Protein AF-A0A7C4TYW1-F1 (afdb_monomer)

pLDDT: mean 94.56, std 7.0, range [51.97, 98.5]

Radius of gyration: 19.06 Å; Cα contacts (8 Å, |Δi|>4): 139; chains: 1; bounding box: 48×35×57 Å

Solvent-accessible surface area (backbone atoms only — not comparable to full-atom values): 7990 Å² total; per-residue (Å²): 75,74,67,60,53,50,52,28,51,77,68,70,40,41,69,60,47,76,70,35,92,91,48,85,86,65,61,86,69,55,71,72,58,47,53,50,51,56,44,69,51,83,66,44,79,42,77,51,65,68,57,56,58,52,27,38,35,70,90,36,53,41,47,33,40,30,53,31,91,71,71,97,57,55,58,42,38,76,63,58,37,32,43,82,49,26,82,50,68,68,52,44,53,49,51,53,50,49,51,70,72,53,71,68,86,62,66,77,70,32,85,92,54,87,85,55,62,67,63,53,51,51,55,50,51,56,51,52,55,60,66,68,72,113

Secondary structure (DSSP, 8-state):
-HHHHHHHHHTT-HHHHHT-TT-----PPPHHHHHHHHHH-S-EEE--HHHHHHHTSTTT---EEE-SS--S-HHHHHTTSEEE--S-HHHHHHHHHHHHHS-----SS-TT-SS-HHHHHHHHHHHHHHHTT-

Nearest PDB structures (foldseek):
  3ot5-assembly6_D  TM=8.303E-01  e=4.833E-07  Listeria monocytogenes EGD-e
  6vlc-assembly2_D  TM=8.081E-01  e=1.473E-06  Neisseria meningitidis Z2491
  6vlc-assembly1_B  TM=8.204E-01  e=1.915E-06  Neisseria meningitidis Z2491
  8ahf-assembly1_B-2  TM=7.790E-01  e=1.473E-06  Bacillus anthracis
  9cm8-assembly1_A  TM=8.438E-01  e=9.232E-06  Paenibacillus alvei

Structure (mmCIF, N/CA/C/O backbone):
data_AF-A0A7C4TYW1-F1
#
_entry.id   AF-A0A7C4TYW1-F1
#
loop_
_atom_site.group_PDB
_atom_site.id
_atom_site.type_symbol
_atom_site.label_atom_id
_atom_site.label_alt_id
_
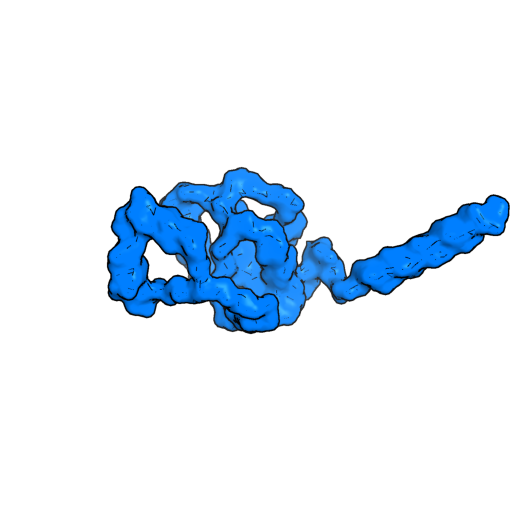atom_site.label_comp_id
_atom_site.label_asym_id
_atom_site.label_entity_id
_atom_site.label_seq_id
_atom_site.pdbx_PDB_ins_code
_atom_site.Cartn_x
_atom_site.Cartn_y
_atom_site.Cartn_z
_atom_site.occupancy
_atom_site.B_iso_or_equiv
_atom_site.auth_seq_id
_atom_site.auth_comp_id
_atom_site.auth_asym_id
_atom_site.auth_atom_id
_atom_site.pdbx_PDB_model_num
ATOM 1 N N . MET A 1 1 ? -5.666 -17.140 8.623 1.00 64.00 1 MET A N 1
ATOM 2 C CA . MET A 1 1 ? -4.190 -17.008 8.593 1.00 64.00 1 MET A CA 1
ATOM 3 C C . MET A 1 1 ? -3.588 -17.532 9.899 1.00 64.00 1 MET A C 1
ATOM 5 O O . MET A 1 1 ? -3.705 -16.839 10.908 1.00 64.00 1 MET A O 1
ATOM 9 N N . PRO A 1 2 ? -2.941 -18.717 9.912 1.00 75.69 2 PRO A N 1
ATOM 10 C CA . PRO A 1 2 ? -2.434 -19.344 11.143 1.00 75.69 2 PRO A CA 1
ATOM 11 C C . PRO A 1 2 ? -1.470 -18.461 11.951 1.00 75.69 2 PRO A C 1
ATOM 13 O O . PRO A 1 2 ? -1.510 -18.449 13.179 1.00 75.69 2 PRO A O 1
ATOM 16 N N . ARG A 1 3 ? -0.632 -17.664 11.270 1.00 86.44 3 ARG A N 1
ATOM 17 C CA . ARG A 1 3 ? 0.326 -16.751 11.918 1.00 86.44 3 ARG A CA 1
ATOM 18 C C . ARG A 1 3 ? -0.364 -15.580 12.627 1.00 86.44 3 ARG A C 1
ATOM 20 O O . ARG A 1 3 ? -0.061 -15.327 13.789 1.00 86.44 3 ARG A O 1
ATOM 27 N N . THR A 1 4 ? -1.306 -14.904 11.966 1.00 89.19 4 THR A N 1
ATOM 28 C CA . THR A 1 4 ? -2.060 -13.774 12.543 1.00 89.19 4 THR A CA 1
ATOM 29 C C . THR A 1 4 ? -2.867 -14.211 13.759 1.00 89.19 4 THR A C 1
ATOM 31 O O . THR A 1 4 ? -2.793 -13.583 14.810 1.00 89.19 4 THR A O 1
ATOM 34 N N . GLU A 1 5 ? -3.583 -15.331 13.652 1.00 90.25 5 GLU A N 1
ATOM 35 C CA . GLU A 1 5 ? -4.349 -15.883 14.769 1.00 90.25 5 GLU A CA 1
ATOM 36 C C . GLU A 1 5 ? -3.449 -16.242 15.956 1.00 90.25 5 GLU A C 1
ATOM 38 O O . GLU A 1 5 ? -3.741 -15.849 17.087 1.00 90.25 5 GLU A O 1
ATOM 43 N N . LYS A 1 6 ? -2.320 -16.917 15.702 1.00 92.75 6 LYS A N 1
ATOM 44 C CA . LYS A 1 6 ? -1.328 -17.225 16.739 1.00 92.75 6 LYS A CA 1
ATOM 45 C C . LYS A 1 6 ? -0.842 -15.955 17.443 1.00 92.75 6 LYS A C 1
ATOM 47 O O . LYS A 1 6 ? -0.830 -15.921 18.671 1.00 92.75 6 LYS A O 1
ATOM 52 N N . ARG A 1 7 ? -0.500 -14.897 16.696 1.00 93.56 7 ARG A N 1
ATOM 53 C CA . ARG A 1 7 ? -0.050 -13.613 17.266 1.00 93.56 7 ARG A CA 1
ATOM 54 C C . ARG A 1 7 ? -1.142 -12.923 18.084 1.00 93.56 7 ARG A C 1
ATOM 56 O O . ARG A 1 7 ? -0.856 -12.444 19.176 1.00 93.56 7 ARG A O 1
ATOM 63 N N . LEU A 1 8 ? -2.386 -12.911 17.609 1.00 94.38 8 LEU A N 1
ATOM 64 C CA . LEU A 1 8 ? -3.511 -12.327 18.345 1.00 94.38 8 LEU A CA 1
ATOM 65 C C . LEU A 1 8 ? -3.792 -13.067 19.657 1.00 94.38 8 LEU A C 1
ATOM 67 O O . LEU A 1 8 ? -4.075 -12.420 20.662 1.00 94.38 8 LEU A O 1
ATOM 71 N N . LYS A 1 9 ? -3.698 -14.404 19.665 1.00 94.81 9 LYS A N 1
ATOM 72 C CA . LYS A 1 9 ? -3.847 -15.211 20.888 1.00 94.81 9 LYS A CA 1
ATOM 73 C C . LYS A 1 9 ? -2.713 -14.937 21.875 1.00 94.81 9 LYS A C 1
ATOM 75 O O . LYS A 1 9 ? -2.987 -14.659 23.034 1.00 94.81 9 LYS A O 1
ATOM 80 N N . GLN A 1 10 ? -1.466 -14.933 21.400 1.00 96.94 10 GLN A N 1
ATOM 81 C CA . GLN A 1 10 ? -0.281 -14.648 22.223 1.00 96.94 10 GLN A CA 1
ATOM 82 C C . GLN A 1 10 ? -0.330 -13.274 22.904 1.00 96.94 10 GLN A C 1
ATOM 84 O O . GLN A 1 10 ? 0.188 -13.126 24.000 1.00 96.94 10 GLN A O 1
ATOM 89 N N . ASN A 1 11 ? -0.964 -12.286 22.270 1.00 95.38 11 ASN A N 1
ATOM 90 C CA . ASN A 1 11 ? -1.084 -10.929 22.805 1.00 95.38 11 ASN A CA 1
ATOM 91 C C . ASN A 1 11 ? -2.448 -10.656 23.474 1.00 95.38 11 ASN A C 1
ATOM 93 O O . ASN A 1 11 ? -2.782 -9.504 23.730 1.00 95.38 11 ASN A O 1
ATOM 97 N N . GLY A 1 12 ? -3.276 -11.682 23.714 1.00 96.00 12 GLY A N 1
ATOM 98 C CA . GLY A 1 12 ? -4.568 -11.533 24.402 1.00 96.00 12 GLY A CA 1
ATOM 99 C C . GLY A 1 12 ? -5.654 -10.777 23.619 1.00 96.00 12 GLY A C 1
ATOM 100 O O . GLY A 1 12 ? -6.711 -10.468 24.165 1.00 96.00 12 GLY A O 1
ATOM 101 N N . PHE A 1 13 ? -5.443 -10.493 22.331 1.00 94.94 13 PHE A N 1
ATOM 102 C CA . PHE A 1 13 ? -6.380 -9.720 21.507 1.00 94.94 13 PHE A CA 1
ATOM 103 C C . PHE A 1 13 ? -7.407 -10.574 20.764 1.00 94.94 13 PHE A C 1
ATOM 105 O O . PHE A 1 13 ? -8.413 -10.036 20.305 1.00 94.94 13 PHE A O 1
ATOM 112 N N . TYR A 1 14 ? -7.190 -11.887 20.646 1.00 93.44 14 TYR A N 1
ATOM 113 C CA . TYR A 1 14 ? -8.012 -12.751 19.791 1.00 93.44 14 TYR A CA 1
ATOM 114 C C . TYR A 1 14 ? -9.514 -12.650 20.095 1.00 93.44 14 TYR A C 1
ATOM 116 O O . TYR A 1 14 ? -10.299 -12.373 19.191 1.00 93.44 14 TYR A O 1
ATOM 124 N N . SER A 1 15 ? -9.910 -12.786 21.364 1.00 93.50 15 SER A N 1
ATOM 125 C CA . SER A 1 15 ? -11.319 -12.714 21.776 1.00 93.50 15 SER A CA 1
ATOM 126 C C . SER A 1 15 ? -11.942 -11.342 21.519 1.00 93.50 15 SER A C 1
ATOM 128 O O . SER A 1 15 ? -13.102 -11.259 21.127 1.00 93.50 15 SER A O 1
ATOM 130 N N . LYS A 1 16 ? -11.172 -10.263 21.713 1.00 94.00 16 LYS A N 1
ATOM 131 C CA . LYS A 1 16 ? -11.630 -8.891 21.468 1.00 94.00 16 LYS A CA 1
ATOM 132 C C . LYS A 1 16 ? -11.866 -8.647 19.981 1.00 94.00 16 LYS A C 1
ATOM 134 O O . LYS A 1 16 ? -12.893 -8.090 19.616 1.00 94.00 16 LYS A O 1
ATOM 139 N N . VAL A 1 17 ? -10.944 -9.099 19.132 1.00 93.44 17 VAL A N 1
ATOM 140 C CA . VAL A 1 17 ? -11.084 -8.981 17.678 1.00 93.44 17 VAL A CA 1
ATOM 141 C C . VAL A 1 17 ? -12.258 -9.817 17.169 1.00 93.44 17 VAL A C 1
ATOM 143 O O . VAL A 1 17 ? -13.074 -9.306 16.418 1.00 93.44 17 VAL A O 1
ATOM 146 N N . LYS A 1 18 ? -12.398 -11.069 17.622 1.00 91.62 18 LYS A N 1
ATOM 147 C CA . LYS A 1 18 ? -13.503 -11.963 17.228 1.00 91.62 18 LYS A CA 1
ATOM 148 C C . LYS A 1 18 ? -14.896 -11.411 17.551 1.00 91.62 18 LYS A C 1
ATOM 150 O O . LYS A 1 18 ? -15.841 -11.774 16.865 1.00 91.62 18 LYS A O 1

# # # # # # #

DIRECTIONS: Word for word, reproduce the lines of the listing from the first one through the line containing "Radius of gyration: 19.06", and no more.

EXPECTED ANSWER:
Protein AF-A0A7C4TYW1-F1 (afdb_monomer)

pLDDT: mean 94.56, std 7.0, range [51.97, 98.5]

Radius of gyration: 19.06 Å; Cα contacts (8 Å, |Δi|>4): 139; chains: 1; bounding box: 48×35×57 Å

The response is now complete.